What you should do → Repeat the lines from the line with "ATOM 289 C C" to the line with "ATOM 298 N N" in the listing below, keeping both end lines and adding nothing.

Data →

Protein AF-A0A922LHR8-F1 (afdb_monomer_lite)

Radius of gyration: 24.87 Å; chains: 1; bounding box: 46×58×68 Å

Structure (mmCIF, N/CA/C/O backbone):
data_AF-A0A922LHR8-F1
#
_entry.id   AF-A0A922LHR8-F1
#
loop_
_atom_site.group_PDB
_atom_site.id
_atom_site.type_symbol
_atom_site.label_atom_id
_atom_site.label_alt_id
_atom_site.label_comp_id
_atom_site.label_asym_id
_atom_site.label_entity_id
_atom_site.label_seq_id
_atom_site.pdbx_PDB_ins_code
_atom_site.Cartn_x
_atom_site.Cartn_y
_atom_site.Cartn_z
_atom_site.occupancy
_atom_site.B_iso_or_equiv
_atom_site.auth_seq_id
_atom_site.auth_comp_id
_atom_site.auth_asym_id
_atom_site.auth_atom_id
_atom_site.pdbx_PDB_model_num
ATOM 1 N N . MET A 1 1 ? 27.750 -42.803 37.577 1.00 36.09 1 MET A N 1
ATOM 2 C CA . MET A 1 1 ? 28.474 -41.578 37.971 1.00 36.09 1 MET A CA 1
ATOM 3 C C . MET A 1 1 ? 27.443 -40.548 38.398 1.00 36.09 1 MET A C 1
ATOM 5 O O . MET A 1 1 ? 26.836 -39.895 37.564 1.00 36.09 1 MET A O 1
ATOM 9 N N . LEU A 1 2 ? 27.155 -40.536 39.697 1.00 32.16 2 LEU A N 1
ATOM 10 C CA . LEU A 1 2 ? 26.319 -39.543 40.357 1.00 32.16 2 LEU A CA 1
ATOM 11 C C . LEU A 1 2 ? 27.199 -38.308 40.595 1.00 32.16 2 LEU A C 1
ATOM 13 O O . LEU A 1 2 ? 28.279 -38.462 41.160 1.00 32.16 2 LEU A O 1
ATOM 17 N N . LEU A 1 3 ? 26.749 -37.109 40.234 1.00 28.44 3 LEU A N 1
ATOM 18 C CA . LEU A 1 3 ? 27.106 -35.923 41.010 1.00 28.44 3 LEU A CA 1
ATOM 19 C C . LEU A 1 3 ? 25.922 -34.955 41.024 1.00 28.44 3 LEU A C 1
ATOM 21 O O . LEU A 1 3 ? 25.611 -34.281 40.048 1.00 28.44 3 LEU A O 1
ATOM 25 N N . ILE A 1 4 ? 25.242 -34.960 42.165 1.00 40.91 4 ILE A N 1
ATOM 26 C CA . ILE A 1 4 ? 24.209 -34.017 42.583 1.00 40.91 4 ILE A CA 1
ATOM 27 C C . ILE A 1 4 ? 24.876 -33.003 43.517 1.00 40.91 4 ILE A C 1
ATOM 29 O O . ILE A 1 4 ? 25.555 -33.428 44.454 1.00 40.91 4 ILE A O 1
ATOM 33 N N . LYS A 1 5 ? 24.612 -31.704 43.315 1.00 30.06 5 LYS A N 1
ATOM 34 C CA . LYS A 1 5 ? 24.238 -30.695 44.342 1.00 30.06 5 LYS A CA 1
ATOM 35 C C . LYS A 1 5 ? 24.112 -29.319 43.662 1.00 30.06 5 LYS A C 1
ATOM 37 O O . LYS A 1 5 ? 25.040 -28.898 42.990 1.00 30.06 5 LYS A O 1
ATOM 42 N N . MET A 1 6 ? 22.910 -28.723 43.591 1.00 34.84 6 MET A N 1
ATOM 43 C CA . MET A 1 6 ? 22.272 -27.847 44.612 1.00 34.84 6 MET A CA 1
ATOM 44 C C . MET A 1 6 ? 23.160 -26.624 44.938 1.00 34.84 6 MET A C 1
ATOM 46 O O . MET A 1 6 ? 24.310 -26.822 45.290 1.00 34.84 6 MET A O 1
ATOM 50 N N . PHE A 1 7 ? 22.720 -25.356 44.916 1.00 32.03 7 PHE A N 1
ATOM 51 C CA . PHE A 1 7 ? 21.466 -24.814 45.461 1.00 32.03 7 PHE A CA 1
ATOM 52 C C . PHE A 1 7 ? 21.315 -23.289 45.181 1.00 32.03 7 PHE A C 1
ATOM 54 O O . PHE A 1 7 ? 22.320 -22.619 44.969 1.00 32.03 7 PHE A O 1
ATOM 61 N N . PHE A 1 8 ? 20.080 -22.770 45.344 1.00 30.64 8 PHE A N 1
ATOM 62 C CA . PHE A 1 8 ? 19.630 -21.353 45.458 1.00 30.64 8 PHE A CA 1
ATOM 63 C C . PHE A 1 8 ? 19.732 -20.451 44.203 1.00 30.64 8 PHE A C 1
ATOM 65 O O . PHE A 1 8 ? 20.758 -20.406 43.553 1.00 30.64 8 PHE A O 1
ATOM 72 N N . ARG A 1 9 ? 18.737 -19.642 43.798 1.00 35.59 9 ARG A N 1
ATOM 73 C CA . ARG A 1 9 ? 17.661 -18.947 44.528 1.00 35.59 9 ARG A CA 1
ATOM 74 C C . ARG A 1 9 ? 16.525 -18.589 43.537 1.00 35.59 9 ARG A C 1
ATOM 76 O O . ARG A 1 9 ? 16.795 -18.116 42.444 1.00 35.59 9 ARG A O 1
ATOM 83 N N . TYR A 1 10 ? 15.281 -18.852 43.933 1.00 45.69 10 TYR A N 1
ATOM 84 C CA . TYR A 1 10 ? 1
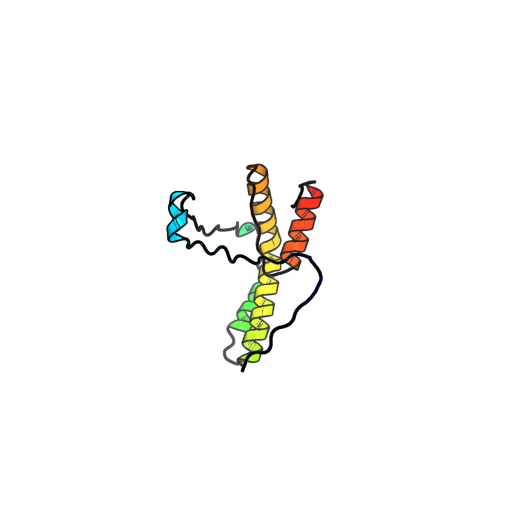3.999 -18.520 43.288 1.00 45.69 10 TYR A CA 1
ATOM 85 C C . TYR A 1 10 ? 13.972 -17.283 42.355 1.00 45.69 10 TYR A C 1
ATOM 87 O O . TYR A 1 10 ? 14.175 -16.186 42.864 1.00 45.69 10 TYR A O 1
ATOM 95 N N . PHE A 1 11 ? 13.609 -17.448 41.065 1.00 40.97 11 PHE A N 1
ATOM 96 C CA . PHE A 1 11 ? 12.653 -16.595 40.310 1.00 40.97 11 PHE A CA 1
ATOM 97 C C . PHE A 1 11 ? 12.443 -17.084 38.847 1.00 40.97 11 PHE A C 1
ATOM 99 O O . PHE A 1 11 ? 13.402 -17.192 38.099 1.00 40.97 11 PHE A O 1
ATOM 106 N N . CYS A 1 12 ? 11.182 -17.343 38.462 1.00 42.94 12 CYS A N 1
ATOM 107 C CA . CYS A 1 12 ? 10.570 -17.279 37.113 1.00 42.94 12 CYS A CA 1
ATOM 108 C C . CYS A 1 12 ? 11.298 -17.852 35.862 1.00 42.94 12 CYS A C 1
ATOM 110 O O . CYS A 1 12 ? 12.257 -17.246 35.407 1.00 42.94 12 CYS A O 1
ATOM 112 N N . PHE A 1 13 ? 10.746 -18.901 35.212 1.00 41.03 13 PHE A N 1
ATOM 113 C CA . PHE A 1 13 ? 10.538 -18.973 33.739 1.00 41.03 13 PHE A CA 1
ATOM 114 C C . PHE A 1 13 ? 9.870 -20.306 33.315 1.00 41.03 13 PHE A C 1
ATOM 116 O O . PHE A 1 13 ? 10.530 -21.331 33.171 1.00 41.03 13 PHE A O 1
ATOM 123 N N . SER A 1 14 ? 8.553 -20.312 33.083 1.00 41.12 14 SER A N 1
ATOM 124 C CA . SER A 1 14 ? 7.865 -21.403 32.369 1.00 41.12 14 SER A CA 1
ATOM 125 C C . SER A 1 14 ? 7.477 -20.892 30.983 1.00 41.12 14 SER A C 1
ATOM 127 O O . SER A 1 14 ? 6.430 -20.272 30.814 1.00 41.12 14 SER A O 1
ATOM 129 N N . PHE A 1 15 ? 8.346 -21.082 29.987 1.00 50.72 15 PHE A N 1
ATOM 130 C CA . PHE A 1 15 ? 8.030 -20.775 28.588 1.00 50.72 15 PHE A CA 1
ATOM 131 C C . PHE A 1 15 ? 7.248 -21.951 27.989 1.00 50.72 15 PHE A C 1
ATOM 133 O O . PHE A 1 15 ? 7.801 -22.856 27.368 1.00 50.72 15 PHE A O 1
ATOM 140 N N . THR A 1 16 ? 5.940 -21.976 28.226 1.00 52.84 16 THR A N 1
ATOM 141 C CA . THR A 1 16 ? 5.029 -22.926 27.578 1.00 52.84 16 THR A CA 1
ATOM 142 C C . THR A 1 16 ? 4.739 -22.454 26.153 1.00 52.84 16 THR A C 1
ATOM 144 O O . THR A 1 16 ? 4.130 -21.410 25.931 1.00 52.84 16 THR A O 1
ATOM 147 N N . PHE A 1 17 ? 5.183 -23.223 25.159 1.00 61.38 17 PHE A N 1
ATOM 148 C CA . PHE A 1 17 ? 4.903 -22.955 23.749 1.00 61.38 17 PHE A CA 1
ATOM 149 C C . PHE A 1 17 ? 3.456 -23.368 23.432 1.00 61.38 17 PHE A C 1
ATOM 151 O O . PHE A 1 17 ? 3.162 -24.548 23.240 1.00 61.38 17 PHE A O 1
ATOM 158 N N . ASN A 1 18 ? 2.523 -22.413 23.402 1.00 64.12 18 ASN A N 1
ATOM 159 C CA . ASN A 1 18 ? 1.138 -22.686 23.011 1.00 64.12 18 ASN A CA 1
ATOM 160 C C . ASN A 1 18 ? 1.018 -22.682 21.476 1.00 64.12 18 ASN A C 1
ATOM 162 O O . ASN A 1 18 ? 0.926 -21.627 20.850 1.00 64.12 18 ASN A O 1
ATOM 166 N N . ARG A 1 19 ? 1.051 -23.872 20.860 1.00 68.25 19 ARG A N 1
ATOM 167 C CA . ARG A 1 19 ? 0.882 -24.063 19.409 1.00 68.25 19 ARG A CA 1
ATOM 168 C C . ARG A 1 19 ? -0.489 -24.678 19.106 1.00 68.25 19 ARG A C 1
ATOM 170 O O . ARG A 1 19 ? -0.646 -25.887 19.235 1.00 68.25 19 ARG A O 1
ATOM 177 N N . ARG A 1 20 ? -1.446 -23.878 18.622 1.00 70.75 20 ARG A N 1
ATOM 178 C CA . ARG A 1 20 ? -2.707 -24.361 18.014 1.00 70.75 20 ARG A CA 1
ATOM 179 C C . ARG A 1 20 ? -2.627 -24.271 16.491 1.00 70.75 20 ARG A C 1
ATOM 181 O O . ARG A 1 20 ? -2.144 -23.266 15.968 1.00 70.75 20 ARG A O 1
ATOM 188 N N . VAL A 1 21 ? -3.062 -25.304 15.767 1.00 74.38 21 VAL A N 1
ATOM 189 C CA . VAL A 1 21 ? -3.108 -25.259 14.294 1.00 74.38 21 VAL A CA 1
ATOM 190 C C . VAL A 1 21 ? -4.398 -24.596 13.826 1.00 74.38 21 VAL A C 1
ATOM 192 O O . VAL A 1 21 ? -5.427 -24.673 14.487 1.00 74.38 21 VAL
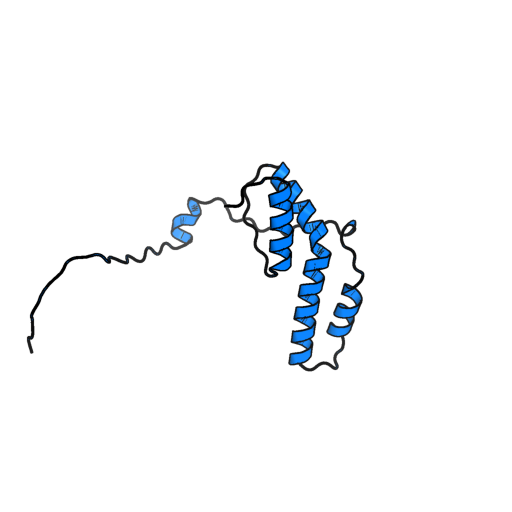 A O 1
ATOM 195 N N . LYS A 1 22 ? -4.353 -23.932 12.663 1.00 74.06 22 LYS A N 1
ATOM 196 C CA . LYS A 1 22 ? -5.518 -23.218 12.108 1.00 74.06 22 LYS A CA 1
ATOM 197 C C . LYS A 1 22 ? -6.741 -24.131 11.962 1.00 74.06 22 LYS A C 1
ATOM 199 O O . LYS A 1 22 ? -7.850 -23.658 12.163 1.00 74.06 22 LYS A O 1
ATOM 204 N N . ALA A 1 23 ? -6.530 -25.417 11.673 1.00 71.81 23 ALA A N 1
ATOM 205 C CA . ALA A 1 23 ? -7.584 -26.427 11.597 1.00 71.81 23 ALA A CA 1
ATOM 206 C C . ALA A 1 23 ? -8.418 -26.532 12.889 1.00 71.81 23 ALA A C 1
ATOM 208 O O . ALA A 1 23 ? -9.632 -26.672 12.803 1.00 71.81 23 ALA A O 1
ATOM 209 N N . ASP A 1 24 ? -7.796 -26.364 14.059 1.00 72.94 24 ASP A N 1
ATOM 210 C CA . ASP A 1 24 ? -8.458 -26.528 15.361 1.00 72.94 24 ASP A CA 1
ATOM 211 C C . ASP A 1 24 ? -9.321 -25.316 15.759 1.00 72.94 24 ASP A C 1
ATOM 213 O O . ASP A 1 24 ? -10.122 -25.402 16.686 1.00 72.94 24 ASP A O 1
ATOM 217 N N . VAL A 1 25 ? -9.138 -24.164 15.099 1.00 78.44 25 VAL A N 1
ATOM 218 C CA . VAL A 1 25 ? -9.756 -22.876 15.491 1.00 78.44 25 VAL A CA 1
ATOM 219 C C . VAL A 1 25 ? -10.553 -22.236 14.344 1.00 78.44 25 VAL A C 1
ATOM 221 O O . VAL A 1 25 ? -11.270 -21.260 14.545 1.00 78.44 25 VAL A O 1
ATOM 224 N N . LEU A 1 26 ? -10.480 -22.789 13.130 1.00 69.81 26 LEU A N 1
ATOM 225 C CA . LEU A 1 26 ? -11.133 -22.244 11.933 1.00 69.81 26 LEU A CA 1
ATOM 226 C C . LEU A 1 26 ? -12.661 -22.149 12.055 1.00 69.81 26 LEU A C 1
ATOM 228 O O . LEU A 1 26 ? -13.246 -21.261 11.448 1.00 69.81 26 LEU A O 1
ATOM 232 N N . SER A 1 27 ? -13.299 -23.003 12.858 1.00 75.38 27 SER A N 1
ATOM 233 C CA . SER A 1 27 ? -14.744 -22.945 13.129 1.00 75.38 27 SER A CA 1
ATOM 234 C C . SER A 1 27 ? -15.169 -21.751 13.993 1.00 75.38 27 SER A C 1
ATOM 236 O O . SER A 1 27 ? -16.348 -21.413 14.021 1.00 75.38 27 SER A O 1
ATOM 238 N N . GLN A 1 28 ? -14.230 -21.107 14.692 1.00 78.94 28 GLN A N 1
ATOM 239 C CA . GLN A 1 28 ? -14.486 -19.973 15.590 1.00 78.94 28 GLN A CA 1
ATOM 240 C C . GLN A 1 28 ? -14.268 -18.618 14.906 1.00 78.94 28 GLN A C 1
ATOM 242 O O . GLN A 1 28 ? -14.545 -17.576 15.499 1.00 78.94 28 GLN A O 1
ATOM 247 N N . LEU A 1 29 ? -13.740 -18.615 13.679 1.00 79.00 29 LEU A N 1
ATOM 248 C CA . LEU A 1 29 ? -13.398 -17.406 12.941 1.00 79.00 29 LEU A CA 1
ATOM 249 C C . LEU A 1 29 ? -14.221 -17.319 11.654 1.00 79.00 29 LEU A C 1
ATOM 251 O O . LEU A 1 29 ? -14.412 -18.327 10.972 1.00 79.00 29 LEU A O 1
ATOM 255 N N . PRO A 1 30 ? -14.676 -16.116 11.270 1.00 82.50 30 PRO A N 1
ATOM 256 C CA . PRO A 1 30 ? -15.302 -15.927 9.974 1.00 82.50 30 PRO A CA 1
ATOM 257 C C . PRO A 1 30 ? -14.315 -16.267 8.850 1.00 82.50 30 PRO A C 1
ATOM 259 O O . PRO A 1 30 ? -13.096 -16.119 8.985 1.00 82.50 30 PRO A O 1
ATOM 262 N N . ALA A 1 31 ? -14.852 -16.708 7.712 1.00 84.94 31 ALA A N 1
ATOM 263 C CA . ALA A 1 31 ? -14.042 -17.064 6.557 1.00 84.94 31 ALA A CA 1
ATOM 264 C C . ALA A 1 31 ? -13.168 -15.880 6.106 1.00 84.94 31 ALA A C 1
ATOM 266 O O . ALA A 1 31 ? -13.652 -14.765 5.898 1.00 84.94 31 ALA A O 1
ATOM 267 N N . LYS A 1 32 ? -11.869 -16.137 5.920 1.00 85.69 32 LYS A N 1
ATOM 268 C CA . LYS A 1 32 ? -10.915 -15.137 5.437 1.00 85.69 32 LYS A CA 1
ATOM 269 C C . LYS A 1 32 ? -11.274 -14.720 4.010 1.00 85.69 32 LYS A C 1
ATOM 271 O O . LYS A 1 32 ? -11.194 -15.535 3.095 1.00 85.69 32 LYS A O 1
ATOM 276 N N . ARG A 1 33 ? -11.588 -13.441 3.810 1.00 86.12
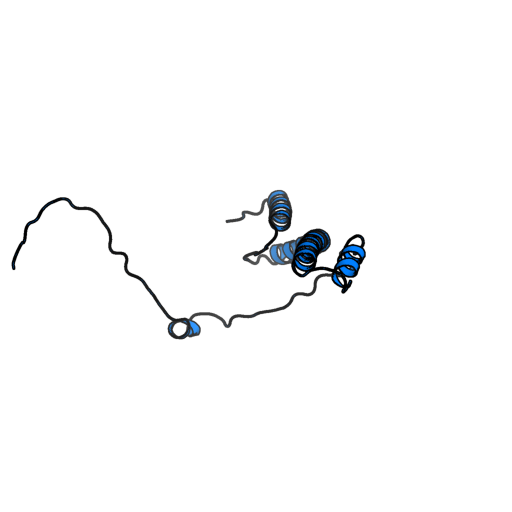 33 ARG A N 1
ATOM 277 C CA . ARG A 1 33 ? -11.805 -12.846 2.483 1.00 86.12 33 ARG A CA 1
ATOM 278 C C . ARG A 1 33 ? -10.523 -12.173 1.997 1.00 86.12 33 ARG A C 1
ATOM 280 O O . ARG A 1 33 ? -9.793 -11.574 2.786 1.00 86.12 33 ARG A O 1
ATOM 287 N N . ARG A 1 34 ? -10.220 -12.312 0.707 1.00 89.62 34 ARG A N 1
ATOM 288 C CA . ARG A 1 34 ? -9.119 -11.614 0.034 1.00 89.62 34 ARG A CA 1
ATOM 289 C C . ARG A 1 34 ? -9.687 -10.979 -1.220 1.00 89.62 34 ARG A C 1
ATOM 291 O O . ARG A 1 34 ? -10.104 -11.695 -2.121 1.00 89.62 34 ARG A O 1
ATOM 298 N N . GLU A 1 35 ? -9.679 -9.660 -1.252 1.00 89.06 35 GLU A N 1
ATOM 299 C CA . GLU A 1 35 ? -10.225 -8.873 -2.348 1.00 89.06 35 GLU A CA 1
ATOM 300 C C . GLU A 1 35 ? -9.137 -7.965 -2.915 1.00 89.06 35 GLU A C 1
ATOM 302 O O . GLU A 1 35 ? -8.265 -7.490 -2.181 1.00 89.06 35 GLU A O 1
ATOM 307 N N . LEU A 1 36 ? -9.154 -7.787 -4.235 1.00 88.88 36 LEU A N 1
ATOM 308 C CA . LEU A 1 36 ? -8.308 -6.819 -4.914 1.00 88.88 36 LEU A CA 1
ATOM 309 C C . LEU A 1 36 ? -9.142 -5.569 -5.148 1.00 88.88 36 LEU A C 1
ATOM 311 O O . LEU A 1 36 ? -10.105 -5.603 -5.906 1.00 88.88 36 LEU A O 1
ATOM 315 N N . VAL A 1 37 ? -8.744 -4.478 -4.506 1.00 88.06 37 VAL A N 1
ATOM 316 C CA . VAL A 1 37 ? -9.410 -3.189 -4.664 1.00 88.06 37 VAL A CA 1
ATOM 317 C C . VAL A 1 37 ? -8.744 -2.421 -5.796 1.00 88.06 37 VAL A C 1
ATOM 319 O O . VAL A 1 37 ? -7.521 -2.254 -5.819 1.00 88.06 37 VAL A O 1
ATOM 322 N N . VAL A 1 38 ? -9.554 -1.979 -6.755 1.00 87.44 38 VAL A N 1
ATOM 323 C CA . VAL A 1 38 ? -9.111 -1.127 -7.859 1.00 87.44 38 VAL A CA 1
ATOM 324 C C . VAL A 1 38 ? -9.230 0.327 -7.414 1.00 87.44 38 VAL A C 1
ATOM 326 O O . VAL A 1 38 ? -10.312 0.777 -7.060 1.00 87.44 38 VAL A O 1
ATOM 329 N N . LEU A 1 39 ? -8.110 1.049 -7.428 1.00 86.62 39 LEU A N 1
ATOM 330 C CA . LEU A 1 39 ? -8.071 2.482 -7.125 1.00 86.62 39 LEU A CA 1
ATOM 331 C C . LEU A 1 39 ? -8.474 3.307 -8.354 1.00 86.62 39 LEU A C 1
ATOM 333 O O . LEU A 1 39 ? -8.236 2.874 -9.485 1.00 86.62 39 LEU A O 1
ATOM 337 N N . ASP A 1 40 ? -9.014 4.508 -8.135 1.00 84.69 40 ASP A N 1
ATOM 338 C CA . ASP A 1 40 ? -9.415 5.405 -9.222 1.00 84.69 40 ASP A CA 1
ATOM 339 C C . ASP A 1 40 ? -8.195 5.833 -10.070 1.00 84.69 40 ASP A C 1
ATOM 341 O O . ASP A 1 40 ? -7.290 6.519 -9.573 1.00 84.69 40 ASP A O 1
ATOM 345 N N . PRO A 1 41 ? -8.137 5.454 -11.363 1.00 82.88 41 PRO A N 1
ATOM 346 C CA . PRO A 1 41 ? -7.025 5.802 -12.240 1.00 82.88 41 PRO A CA 1
ATOM 347 C C . PRO A 1 41 ? -6.949 7.299 -12.567 1.00 82.88 41 PRO A C 1
ATOM 349 O O . PRO A 1 41 ? -5.898 7.751 -13.025 1.00 82.88 41 PRO A O 1
ATOM 352 N N . SER A 1 42 ? -8.022 8.060 -12.348 1.00 83.62 42 SER A N 1
ATOM 353 C CA . SER A 1 42 ? -8.114 9.495 -12.655 1.00 83.62 42 SER A CA 1
ATOM 354 C C . SER A 1 42 ? -7.221 10.332 -11.738 1.00 83.62 42 SER A C 1
ATOM 356 O O . SER A 1 42 ? -6.652 11.340 -12.154 1.00 83.62 42 SER A O 1
ATOM 358 N N . ILE A 1 43 ? -7.042 9.873 -10.498 1.00 81.75 43 ILE A N 1
ATOM 359 C CA . ILE A 1 43 ? -6.250 10.537 -9.455 1.00 81.75 43 ILE A CA 1
ATOM 360 C C . ILE A 1 43 ? -4.740 10.286 -9.665 1.00 81.75 43 ILE A C 1
ATOM 362 O O . ILE A 1 43 ? -3.881 11.061 -9.238 1.00 81.75 43 ILE A O 1
ATOM 366 N N . ILE A 1 44 ? -4.393 9.214 -10.382 1.00 82.31 44 ILE A N 1
ATOM 367 C CA . ILE A 1 44 ? -3.027 8.706 -10.535 1.00 82.31 44 ILE A CA 1
ATOM 368 C C . ILE A 1 44 ? -2.298 9.433 -11.679 1.00 82.31 44 ILE A C 1
ATOM 370 O O . ILE A 1 44 ? -2.471 9.139 -12.866 1.00 82.31 44 ILE A O 1
ATOM 374 N N . LYS A 1 45 ? -1.383 10.347 -11.334 1.00 77.69 45 LYS A N 1
ATOM 375 C CA . LYS A 1 45 ? -0.557 11.080 -12.313 1.00 77.69 45 LYS A CA 1
ATOM 376 C C . LYS A 1 45 ? 0.611 10.227 -12.830 1.00 77.69 45 LYS A C 1
ATOM 378 O O . LYS A 1 45 ? 1.662 10.137 -12.205 1.00 77.69 45 LYS A O 1
ATOM 383 N N . LYS A 1 46 ? 0.484 9.658 -14.033 1.00 70.56 46 LYS A N 1
ATOM 384 C CA . LYS A 1 46 ? 1.460 8.711 -14.635 1.00 70.56 46 LYS A CA 1
ATOM 385 C C . LYS A 1 46 ? 2.840 9.285 -15.029 1.00 70.56 46 LYS A C 1
ATOM 387 O O . LYS A 1 46 ? 3.658 8.543 -15.570 1.00 70.56 46 LYS A O 1
ATOM 392 N N . GLY A 1 47 ? 3.120 10.567 -14.785 1.00 69.94 47 GLY A N 1
ATOM 393 C CA . GLY A 1 47 ? 4.203 11.324 -15.440 1.00 69.94 47 GLY A CA 1
ATOM 394 C C . GLY A 1 47 ? 5.589 10.657 -15.441 1.00 69.94 47 GLY A C 1
ATOM 395 O O . GLY A 1 47 ? 6.163 10.418 -16.499 1.00 69.94 47 GLY A O 1
ATOM 396 N N . SER A 1 48 ? 6.127 10.318 -14.267 1.00 66.25 48 SER A N 1
ATOM 397 C CA . SER A 1 48 ? 7.482 9.748 -14.116 1.00 66.25 48 SER A CA 1
ATOM 398 C C . SER A 1 48 ? 7.561 8.237 -14.418 1.00 66.25 48 SER A C 1
ATOM 400 O O . SER A 1 48 ? 8.621 7.705 -14.768 1.00 66.25 48 SER A O 1
ATOM 402 N N . LEU A 1 49 ? 6.431 7.528 -14.346 1.00 77.25 49 LEU A N 1
ATOM 403 C CA . LEU A 1 49 ? 6.392 6.062 -14.403 1.00 77.25 49 LEU A CA 1
ATOM 404 C C . LEU A 1 49 ? 6.763 5.507 -15.779 1.00 77.25 49 LEU A C 1
ATOM 406 O O . LEU A 1 49 ? 7.423 4.474 -15.869 1.00 77.25 49 LEU A O 1
ATOM 410 N N . GLY A 1 50 ? 6.392 6.211 -16.853 1.00 74.44 50 GLY A N 1
ATOM 411 C CA . GLY A 1 50 ? 6.670 5.769 -18.222 1.00 74.44 50 GLY A CA 1
ATOM 412 C C . GLY A 1 50 ? 8.165 5.671 -18.544 1.00 74.44 50 GLY A C 1
ATOM 413 O O . GLY A 1 50 ? 8.568 4.824 -19.340 1.00 74.44 50 GLY A O 1
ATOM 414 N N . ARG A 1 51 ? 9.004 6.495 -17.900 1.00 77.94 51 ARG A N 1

Expected answer →
ATOM 289 C C . ARG A 1 34 ? -9.687 -10.979 -1.220 1.00 89.62 34 ARG A C 1
ATOM 291 O O . ARG A 1 34 ? -10.104 -11.695 -2.121 1.00 89.62 34 ARG A O 1
ATOM 298 N N . GLU A 1 35 ? -9.679 -9.660 -1.252 1.00 89.06 35 GLU A N 1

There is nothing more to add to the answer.